Guarantees are otherwise subject to similar requirements for writing and signing as apply to a land contracts. A guarantee produced in a visible electronic form and signed electronically in compliance with the ETQA will therefore be valid.
Fraudulent/unauthorised use of electronic signatures
Just as issues can arise about whether a wet signature was placed on a document by a party, e-contracts are potentially subject to claims that a document was signed electronically without a party’s knowledge or consent.
An example is the case of Williams Group Australia Pty Ltd v Crocker where Mr Crocker was held not to be liable under a personal guarantee which had been signed by affixing an electronic signature to a supplier’s credit application form. The evidence showed that the electronic signature had been affixed by someone at his company’s office in Murwillumbah but that he was not in Murwillumbah at the relevant time. The Court accepted that Mr Crocker had not authorised anyone to affix his electronic signature. The fact that he was aware his password was known to others in the office but had not changed it did not amount to authorisation. Subsequent use of the electronic signing software by Mr Crocker did not amount to ratification of the signature because he had no knowledge of the existence of the guarantee.

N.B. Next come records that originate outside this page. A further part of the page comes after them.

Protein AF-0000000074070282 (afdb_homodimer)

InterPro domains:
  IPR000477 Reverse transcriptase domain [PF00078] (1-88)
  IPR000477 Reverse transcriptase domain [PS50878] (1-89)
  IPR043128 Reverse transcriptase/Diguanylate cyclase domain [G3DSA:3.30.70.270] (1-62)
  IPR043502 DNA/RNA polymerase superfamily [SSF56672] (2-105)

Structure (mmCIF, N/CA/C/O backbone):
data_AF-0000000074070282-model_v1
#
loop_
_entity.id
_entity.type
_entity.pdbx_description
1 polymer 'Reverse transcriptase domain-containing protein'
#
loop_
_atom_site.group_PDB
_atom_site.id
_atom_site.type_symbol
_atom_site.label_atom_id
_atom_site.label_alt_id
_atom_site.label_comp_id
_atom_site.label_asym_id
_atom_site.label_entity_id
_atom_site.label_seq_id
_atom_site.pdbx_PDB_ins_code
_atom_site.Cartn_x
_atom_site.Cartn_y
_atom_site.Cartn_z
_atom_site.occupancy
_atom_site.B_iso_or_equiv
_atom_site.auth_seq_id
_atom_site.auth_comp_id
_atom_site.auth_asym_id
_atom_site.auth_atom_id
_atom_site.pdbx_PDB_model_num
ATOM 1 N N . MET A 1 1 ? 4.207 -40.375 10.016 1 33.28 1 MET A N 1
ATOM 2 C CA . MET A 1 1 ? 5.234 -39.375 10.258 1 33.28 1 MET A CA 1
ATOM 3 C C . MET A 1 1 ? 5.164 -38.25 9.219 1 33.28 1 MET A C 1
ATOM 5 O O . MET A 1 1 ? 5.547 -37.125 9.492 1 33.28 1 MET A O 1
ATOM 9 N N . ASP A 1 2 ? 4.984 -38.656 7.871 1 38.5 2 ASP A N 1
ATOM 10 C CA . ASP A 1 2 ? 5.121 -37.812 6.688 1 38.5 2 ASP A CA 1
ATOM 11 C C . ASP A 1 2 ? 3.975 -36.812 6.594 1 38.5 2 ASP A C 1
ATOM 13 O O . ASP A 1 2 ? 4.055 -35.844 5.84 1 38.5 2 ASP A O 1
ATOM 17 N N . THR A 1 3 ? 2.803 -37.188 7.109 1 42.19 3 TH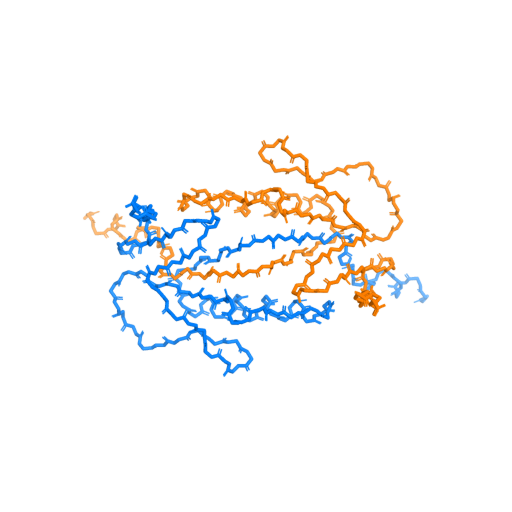R A N 1
ATOM 18 C CA . THR A 1 3 ? 1.557 -36.469 6.844 1 42.19 3 THR A CA 1
ATOM 19 C C . THR A 1 3 ? 1.577 -35.094 7.488 1 42.19 3 THR A C 1
ATOM 21 O O . THR A 1 3 ? 0.874 -34.188 7.039 1 42.19 3 THR A O 1
ATOM 24 N N . ILE A 1 4 ? 2.055 -35.062 8.789 1 41.38 4 ILE A N 1
ATOM 25 C CA . ILE A 1 4 ? 2.012 -33.875 9.602 1 41.38 4 ILE A CA 1
ATOM 26 C C . ILE A 1 4 ? 2.861 -32.781 8.953 1 41.38 4 ILE A C 1
ATOM 28 O O . ILE A 1 4 ? 2.684 -31.578 9.242 1 41.38 4 ILE A O 1
ATOM 32 N N . THR A 1 5 ? 4.066 -33.188 8.297 1 41.28 5 THR A N 1
ATOM 33 C CA . THR A 1 5 ? 5.016 -32.25 7.746 1 41.28 5 THR A CA 1
ATOM 34 C C . THR A 1 5 ? 4.363 -31.422 6.637 1 41.28 5 THR A C 1
ATOM 36 O O . THR A 1 5 ? 4.809 -30.312 6.336 1 41.28 5 THR A O 1
ATOM 39 N N . LYS A 1 6 ? 3.656 -32.125 5.758 1 41.97 6 LYS A N 1
ATOM 40 C CA . LYS A 1 6 ? 3.07 -31.438 4.602 1 41.97 6 LYS A CA 1
ATOM 41 C C . LYS A 1 6 ? 2.049 -30.391 5.035 1 41.97 6 LYS A C 1
ATOM 43 O O . LYS A 1 6 ? 1.551 -29.625 4.211 1 41.97 6 LYS A O 1
ATOM 48 N N . GLU A 1 7 ? 1.338 -30.547 6.152 1 40.44 7 GLU A N 1
ATOM 49 C CA . GLU A 1 7 ? 0.27 -29.672 6.621 1 40.44 7 GLU A CA 1
ATOM 50 C C . GLU A 1 7 ? 0.774 -28.234 6.816 1 40.44 7 GLU A C 1
ATOM 52 O O . GLU A 1 7 ? 0.029 -27.281 6.609 1 40.44 7 GLU A O 1
ATOM 57 N N . ILE A 1 8 ? 1.854 -28.156 7.785 1 40.97 8 ILE A N 1
ATOM 58 C CA . ILE A 1 8 ? 2.223 -26.812 8.203 1 40.97 8 ILE A CA 1
ATOM 59 C C . ILE A 1 8 ? 2.707 -26.016 6.988 1 40.97 8 ILE A C 1
ATOM 61 O O . ILE A 1 8 ? 3.891 -25.688 6.891 1 40.97 8 ILE A O 1
ATOM 65 N N . GLN A 1 9 ? 2.938 -26.594 5.879 1 40.31 9 GLN A N 1
ATOM 66 C CA . GLN A 1 9 ? 3.42 -25.781 4.762 1 40.31 9 GLN A CA 1
ATOM 67 C C . GLN A 1 9 ? 2.816 -24.391 4.793 1 40.31 9 GLN A C 1
ATOM 69 O O . GLN A 1 9 ? 1.594 -24.234 4.855 1 40.31 9 GLN A O 1
ATOM 74 N N . LYS A 1 10 ? 3.467 -23.469 5.465 1 47.03 10 LYS A N 1
ATOM 75 C CA . LYS A 1 10 ? 3.299 -22.031 5.598 1 47.03 10 LYS A CA 1
ATOM 76 C C . LYS A 1 10 ? 2.58 -21.438 4.387 1 47.03 10 LYS A C 1
ATOM 78 O O . LYS A 1 10 ? 2.994 -21.672 3.246 1 47.03 10 LYS A O 1
ATOM 83 N N . GLN A 1 11 ? 1.321 -21.453 4.484 1 51.38 11 GLN A N 1
ATOM 84 C CA . GLN A 1 11 ? 0.316 -21.062 3.502 1 51.38 11 GLN A CA 1
ATOM 85 C C . GLN A 1 11 ? 0.751 -19.812 2.738 1 51.38 11 GLN A C 1
ATOM 87 O O . GLN A 1 11 ? 1.01 -18.766 3.34 1 51.38 11 GLN A O 1
ATOM 92 N N . HIS A 1 12 ? 1.691 -20.016 1.828 1 59.25 12 HIS A N 1
ATOM 93 C CA . HIS A 1 12 ? 2.068 -19 0.845 1 59.25 12 HIS A CA 1
ATOM 94 C C . HIS A 1 12 ? 0.844 -18.266 0.312 1 59.25 12 HIS A C 1
ATOM 96 O O . HIS A 1 12 ? -0.248 -18.844 0.245 1 59.25 12 HIS A O 1
ATOM 102 N N . PRO A 1 13 ? 0.948 -17.016 0.299 1 62.97 13 PRO A N 1
ATOM 103 C CA . PRO A 1 13 ? -0.199 -16.281 -0.255 1 62.97 13 PRO A CA 1
ATOM 104 C C . PRO A 1 13 ? -0.722 -16.906 -1.547 1 62.97 13 PRO A C 1
ATOM 106 O O . PRO A 1 13 ? 0.045 -17.516 -2.299 1 62.97 13 PRO A O 1
ATOM 109 N N . ARG A 1 14 ? -1.925 -17.062 -1.612 1 78.81 14 ARG A N 1
ATOM 110 C CA . ARG A 1 14 ? -2.562 -17.562 -2.828 1 78.81 14 ARG A CA 1
ATOM 111 C C . ARG A 1 14 ? -3 -16.406 -3.727 1 78.81 14 ARG A C 1
ATOM 113 O O . ARG A 1 14 ? -3.236 -16.594 -4.922 1 78.81 14 ARG A O 1
ATOM 120 N N . THR A 1 15 ? -3.055 -15.234 -3.168 1 88.5 15 THR A N 1
ATOM 121 C CA . THR A 1 15 ? -3.555 -14.086 -3.914 1 88.5 15 THR A CA 1
ATOM 122 C C . THR A 1 15 ? -2.68 -12.859 -3.674 1 88.5 15 THR A C 1
ATOM 124 O O . THR A 1 15 ? -2.318 -12.562 -2.533 1 88.5 15 THR A O 1
ATOM 127 N N . LEU A 1 16 ? -2.285 -12.234 -4.742 1 91.12 16 LEU A N 1
ATOM 128 C CA . LEU A 1 16 ? -1.47 -11.023 -4.719 1 91.12 16 LEU A CA 1
ATOM 129 C C . LEU A 1 16 ? -2.203 -9.867 -5.379 1 91.12 16 LEU A C 1
ATOM 131 O O . LEU A 1 16 ? -2.795 -10.023 -6.449 1 91.12 16 LEU A O 1
ATOM 135 N N . LEU A 1 17 ? -2.246 -8.773 -4.738 1 92.25 17 LEU A N 1
ATOM 136 C CA . LEU A 1 17 ? -2.869 -7.566 -5.273 1 92.25 17 LEU A CA 1
ATOM 137 C C . LEU A 1 17 ? -1.832 -6.473 -5.5 1 92.25 17 LEU A C 1
ATOM 139 O O . LEU A 1 17 ? -0.992 -6.219 -4.633 1 92.25 17 LEU A O 1
ATOM 143 N N . PHE A 1 18 ? -1.895 -5.902 -6.652 1 92.25 18 PHE A N 1
ATOM 144 C CA . PHE A 1 18 ? -0.972 -4.844 -7.043 1 92.25 18 PHE A CA 1
ATOM 145 C C . PHE A 1 18 ? -1.718 -3.535 -7.27 1 92.25 18 PHE A C 1
ATOM 147 O O . PHE A 1 18 ? -2.73 -3.506 -7.973 1 92.25 18 PHE A O 1
ATOM 154 N N . ALA A 1 19 ? -1.33 -2.574 -6.617 1 91.38 19 ALA A N 1
ATOM 155 C CA . ALA A 1 19 ? -1.964 -1.268 -6.773 1 91.38 19 ALA A CA 1
ATOM 156 C C . ALA A 1 19 ? -0.919 -0.163 -6.902 1 91.38 19 ALA A C 1
ATOM 158 O O . ALA A 1 19 ? 0.234 -0.342 -6.5 1 91.38 19 ALA A O 1
ATOM 159 N N . ASP A 1 20 ? -1.489 0.918 -7.496 1 83.44 20 ASP A N 1
ATOM 160 C CA . ASP A 1 20 ? -0.669 2.123 -7.582 1 83.44 20 ASP A CA 1
ATOM 161 C C . ASP A 1 20 ? -0.98 3.082 -6.438 1 83.44 20 ASP A C 1
ATOM 163 O O . ASP A 1 20 ? -2.02 2.963 -5.785 1 83.44 20 ASP A O 1
ATOM 167 N N . ASP A 1 21 ? -0.158 3.928 -6.113 1 82.69 21 ASP A N 1
ATOM 168 C CA . ASP A 1 21 ? -0.312 5.016 -5.152 1 82.69 21 ASP A CA 1
ATOM 169 C C . ASP A 1 21 ? -0.845 4.5 -3.816 1 82.69 21 ASP A C 1
ATOM 171 O O . ASP A 1 21 ? -1.988 4.047 -3.732 1 82.69 21 ASP A O 1
ATOM 175 N N . VAL A 1 22 ? -0.125 4.25 -2.926 1 84.06 22 VAL A N 1
ATOM 176 C CA . VAL A 1 22 ? -0.547 3.762 -1.617 1 84.06 22 VAL A CA 1
ATOM 177 C C . VAL A 1 22 ? -0.252 4.812 -0.551 1 84.06 22 VAL A C 1
ATOM 179 O O . VAL A 1 22 ? 0.691 5.598 -0.687 1 84.06 22 VAL A O 1
ATOM 182 N N . MET A 1 23 ? -1.145 4.82 0.416 1 88.94 23 MET A N 1
ATOM 183 C CA . MET A 1 23 ? -0.959 5.734 1.538 1 88.94 23 MET A CA 1
ATOM 184 C C . MET A 1 23 ? -1.002 4.984 2.865 1 88.94 23 MET A C 1
ATOM 186 O O . MET A 1 23 ? -1.899 4.172 3.096 1 88.94 23 MET A O 1
ATOM 190 N N . LEU A 1 24 ? 0.002 5.148 3.668 1 89 24 LEU A N 1
ATOM 191 C CA . LEU A 1 24 ? 0.034 4.648 5.039 1 89 24 LEU A CA 1
ATOM 192 C C . LEU A 1 24 ? -0.052 5.793 6.039 1 89 24 LEU A C 1
ATOM 194 O O . LEU A 1 24 ? 0.562 6.844 5.84 1 89 24 LEU A O 1
ATOM 198 N N . ALA A 1 25 ? -0.875 5.625 6.953 1 89.75 25 ALA A N 1
ATOM 199 C CA . ALA A 1 25 ? -1.029 6.633 7.996 1 89.75 25 ALA A CA 1
ATOM 200 C C . ALA A 1 25 ? -0.743 6.047 9.375 1 89.75 25 ALA A C 1
ATOM 202 O O . ALA A 1 25 ? -1.125 4.91 9.664 1 89.75 25 ALA A O 1
ATOM 203 N N . SER A 1 26 ? -0.065 6.758 10.117 1 88.75 26 SER A N 1
ATOM 204 C CA . SER A 1 26 ? 0.263 6.312 11.461 1 88.75 26 SER A CA 1
ATOM 205 C C . SER A 1 26 ? 0.224 7.469 12.453 1 88.75 26 SER A C 1
ATOM 207 O O . SER A 1 26 ? 0.471 8.617 12.086 1 88.75 26 SER A O 1
ATOM 209 N N . GLU A 1 27 ? -0.022 7.129 13.672 1 84.88 27 GLU A N 1
ATOM 210 C CA . GLU A 1 27 ? -0.074 8.141 14.734 1 84.88 27 GLU A CA 1
ATOM 211 C C . GLU A 1 27 ? 1.326 8.602 15.125 1 84.88 27 GLU A C 1
ATOM 213 O O . GLU A 1 27 ? 1.5 9.711 15.633 1 84.88 27 GLU A O 1
ATOM 218 N N . SER A 1 28 ? 2.268 7.711 14.883 1 85 28 SER A N 1
ATOM 219 C CA . SER A 1 28 ? 3.641 8.055 15.234 1 85 28 SER A CA 1
ATOM 220 C C . SER A 1 28 ? 4.602 7.727 14.102 1 85 28 SER A C 1
ATOM 222 O O . SER A 1 28 ? 4.391 6.766 13.359 1 85 28 SER A O 1
ATOM 224 N N . ARG A 1 29 ? 5.621 8.492 14.086 1 87.5 29 ARG A N 1
ATOM 225 C CA . ARG A 1 29 ? 6.66 8.266 13.086 1 87.5 29 ARG A CA 1
ATOM 226 C C . ARG A 1 29 ? 7.316 6.902 13.273 1 87.5 29 ARG A C 1
ATOM 228 O O . ARG A 1 29 ? 7.617 6.215 12.297 1 87.5 29 ARG A O 1
ATOM 235 N N . ASP A 1 30 ? 7.52 6.527 14.523 1 88.81 30 ASP A N 1
ATOM 236 C CA . ASP A 1 30 ? 8.156 5.25 14.836 1 88.81 30 ASP A CA 1
ATOM 237 C C . ASP A 1 30 ? 7.324 4.082 14.305 1 88.81 30 ASP A C 1
ATOM 239 O O . ASP A 1 30 ? 7.875 3.121 13.766 1 88.81 30 ASP A O 1
ATOM 243 N N . ASP A 1 31 ? 6.062 4.242 14.492 1 90.62 31 ASP A N 1
ATOM 244 C CA . ASP A 1 31 ? 5.176 3.197 13.992 1 90.62 31 ASP A CA 1
ATOM 245 C C . ASP A 1 31 ? 5.203 3.135 12.469 1 90.62 31 ASP A C 1
ATOM 247 O O . ASP A 1 31 ? 5.199 2.049 11.891 1 90.62 31 ASP A O 1
ATOM 251 N N . LEU A 1 32 ? 5.223 4.258 11.906 1 91.88 32 LEU A N 1
ATOM 252 C CA . LEU A 1 32 ? 5.277 4.297 10.445 1 91.88 32 LEU A CA 1
ATOM 253 C C . LEU A 1 32 ? 6.598 3.721 9.938 1 91.88 32 LEU A C 1
ATOM 255 O O . LEU A 1 32 ? 6.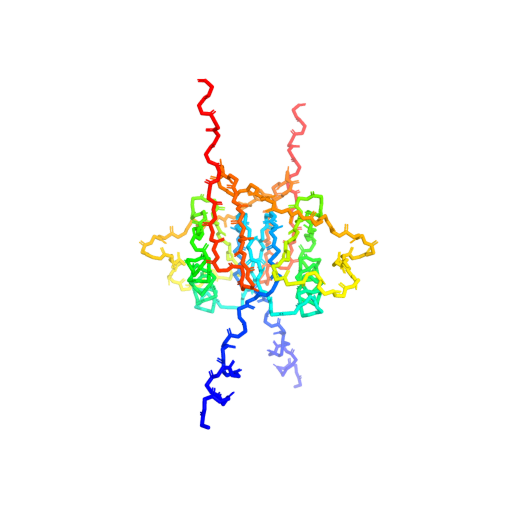621 3.008 8.93 1 91.88 32 LEU A O 1
ATOM 259 N N . GLN A 1 33 ? 7.66 3.988 10.609 1 93.81 33 GLN A N 1
ATOM 260 C CA . GLN A 1 33 ? 8.969 3.434 10.297 1 93.81 33 GLN A CA 1
ATOM 261 C C . GLN A 1 33 ? 8.938 1.907 10.281 1 93.81 33 GLN A C 1
ATOM 263 O O . GLN A 1 33 ? 9.445 1.278 9.352 1 93.81 33 GLN A O 1
ATOM 268 N N . LYS A 1 34 ? 8.281 1.358 11.25 1 94.06 34 LYS A N 1
ATOM 269 C CA . LYS A 1 34 ? 8.164 -0.094 11.344 1 94.06 34 LYS A CA 1
ATOM 270 C C . LYS A 1 34 ? 7.309 -0.651 10.211 1 94.06 34 LYS A C 1
ATOM 272 O O . LYS A 1 34 ? 7.633 -1.688 9.633 1 94.06 34 LYS A O 1
ATOM 277 N N . GLN A 1 35 ? 6.266 0.06 9.969 1 91.5 35 GLN A N 1
ATOM 278 C CA . GLN A 1 35 ? 5.336 -0.408 8.953 1 91.5 35 GLN A CA 1
ATOM 279 C C . GLN A 1 35 ? 5.992 -0.416 7.57 1 91.5 35 GLN A C 1
ATOM 281 O O . GLN A 1 35 ? 5.867 -1.389 6.824 1 91.5 35 GLN A O 1
ATOM 286 N N . VAL A 1 36 ? 6.672 0.638 7.277 1 93.38 36 VAL A N 1
ATOM 287 C CA . VAL A 1 36 ? 7.266 0.74 5.949 1 93.38 36 VAL A CA 1
ATOM 288 C C . VAL A 1 36 ? 8.398 -0.277 5.809 1 93.38 36 VAL A C 1
ATOM 290 O O . VAL A 1 36 ? 8.586 -0.862 4.742 1 93.38 36 VAL A O 1
ATOM 293 N N . GLN A 1 37 ? 9.109 -0.508 6.871 1 94.75 37 GLN A N 1
ATOM 294 C CA . GLN A 1 37 ? 10.156 -1.523 6.828 1 94.75 37 GLN A CA 1
ATOM 295 C C . GLN A 1 37 ? 9.562 -2.916 6.637 1 94.75 37 GLN A C 1
ATOM 297 O O . GLN A 1 37 ? 10.094 -3.723 5.867 1 94.75 37 GLN A O 1
ATOM 302 N N . SER A 1 38 ? 8.516 -3.152 7.352 1 92.5 38 SER A N 1
ATOM 303 C CA . SER A 1 38 ? 7.828 -4.43 7.199 1 92.5 38 SER A CA 1
ATOM 304 C C . SER A 1 38 ? 7.332 -4.621 5.77 1 92.5 38 SER A C 1
ATOM 306 O O . SER A 1 38 ? 7.41 -5.727 5.227 1 92.5 38 SER A O 1
ATOM 308 N N . TRP A 1 39 ? 6.816 -3.561 5.309 1 89.62 39 TRP A N 1
ATOM 309 C CA . TRP A 1 39 ? 6.344 -3.604 3.93 1 89.62 39 TRP A CA 1
ATOM 310 C C . TRP A 1 39 ? 7.492 -3.906 2.973 1 89.62 39 TRP A C 1
ATOM 312 O O . TRP A 1 39 ? 7.367 -4.77 2.1 1 89.62 39 TRP A O 1
ATOM 322 N N . ARG A 1 40 ? 8.547 -3.246 3.102 1 92.88 40 ARG A N 1
ATOM 323 C CA . ARG A 1 40 ? 9.742 -3.484 2.295 1 92.88 40 ARG A CA 1
ATOM 324 C C . ARG A 1 40 ? 10.18 -4.941 2.385 1 92.88 40 ARG A C 1
ATOM 326 O O . ARG A 1 40 ? 10.477 -5.57 1.366 1 92.88 40 ARG A O 1
ATOM 333 N N . ASP A 1 41 ? 10.172 -5.535 3.555 1 93.12 41 ASP A N 1
ATOM 334 C CA . ASP A 1 41 ? 10.586 -6.918 3.773 1 93.12 41 ASP A CA 1
ATOM 335 C C . ASP A 1 41 ? 9.641 -7.891 3.066 1 93.12 41 ASP A C 1
ATOM 337 O O . ASP A 1 41 ? 10.086 -8.898 2.514 1 93.12 41 ASP A O 1
ATOM 341 N N . ARG A 1 42 ? 8.398 -7.562 3.115 1 87.12 42 ARG A N 1
ATOM 342 C CA . ARG A 1 42 ? 7.406 -8.414 2.463 1 87.12 42 ARG A CA 1
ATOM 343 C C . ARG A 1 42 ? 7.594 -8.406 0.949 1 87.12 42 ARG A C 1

Importantly, it is implicit in the decision that had Mr Crocker authorised someone else to affix his signature to the document, he would have been bound by it. It should also be noted that had Mr Crocker affixed his signature to the document, there would have been a permanent electronic record of that. There are therefore potential evidential benefits in using electronic signing tools.
In the context of land sale contracts, the usual correspondence between the parties’ solicitors and the payment of a substantial deposit by the buyer would generally make it difficult for all of the buyers to deny knowledge of the existence of a contract. Practically, the main risk appears to be one buyer affixing the signature of the other without their knowledge. Sellers can mitigate this risk by ensuring an electronic contract is issued to a known and verified email address and that dual factor authentication to the buyer’s mobile phone is used. Where there are multiple buyers it is important that separate email addresses and/or mobile phone numbers are used.
 Property Law Act 1974, s 59. Equivalent provisions exist in all Australian States and Territories.
 Hanna v Gippsreal Ltd  QSC 106; Supangat v Byrnes  QCA 176; Stellard Pty Ltd v North Queensland Fuel Pty Ltd  QSC 119
 Electronic Transactions (Queensland) Act 2001, s 14
 With a paper contract, where ‘wet’ signatures are used, a seller dealing with a company is able to rely on section 129 of the Corporations Act 2001. This essentially provides that, if a document is signed by 2 directors or a director and secretary (or, where applicable, the sole director and secretary), the company is bound by the document and the party dealing with the company is not required to establish that the signatories have been properly appointed or that the transaction has been properly authorised. However there is uncertainty about whether an electronic signature is a signature for the purpose of s129 because the Electronic Transactions Act 1999 (Cth) which deems a document signed electronically to be signed does not apply to the Corporations Act 2001.
 The position in New South Wales has been altered by legislation and electronic deeds, governed by the law of NSW will be legally enforceable.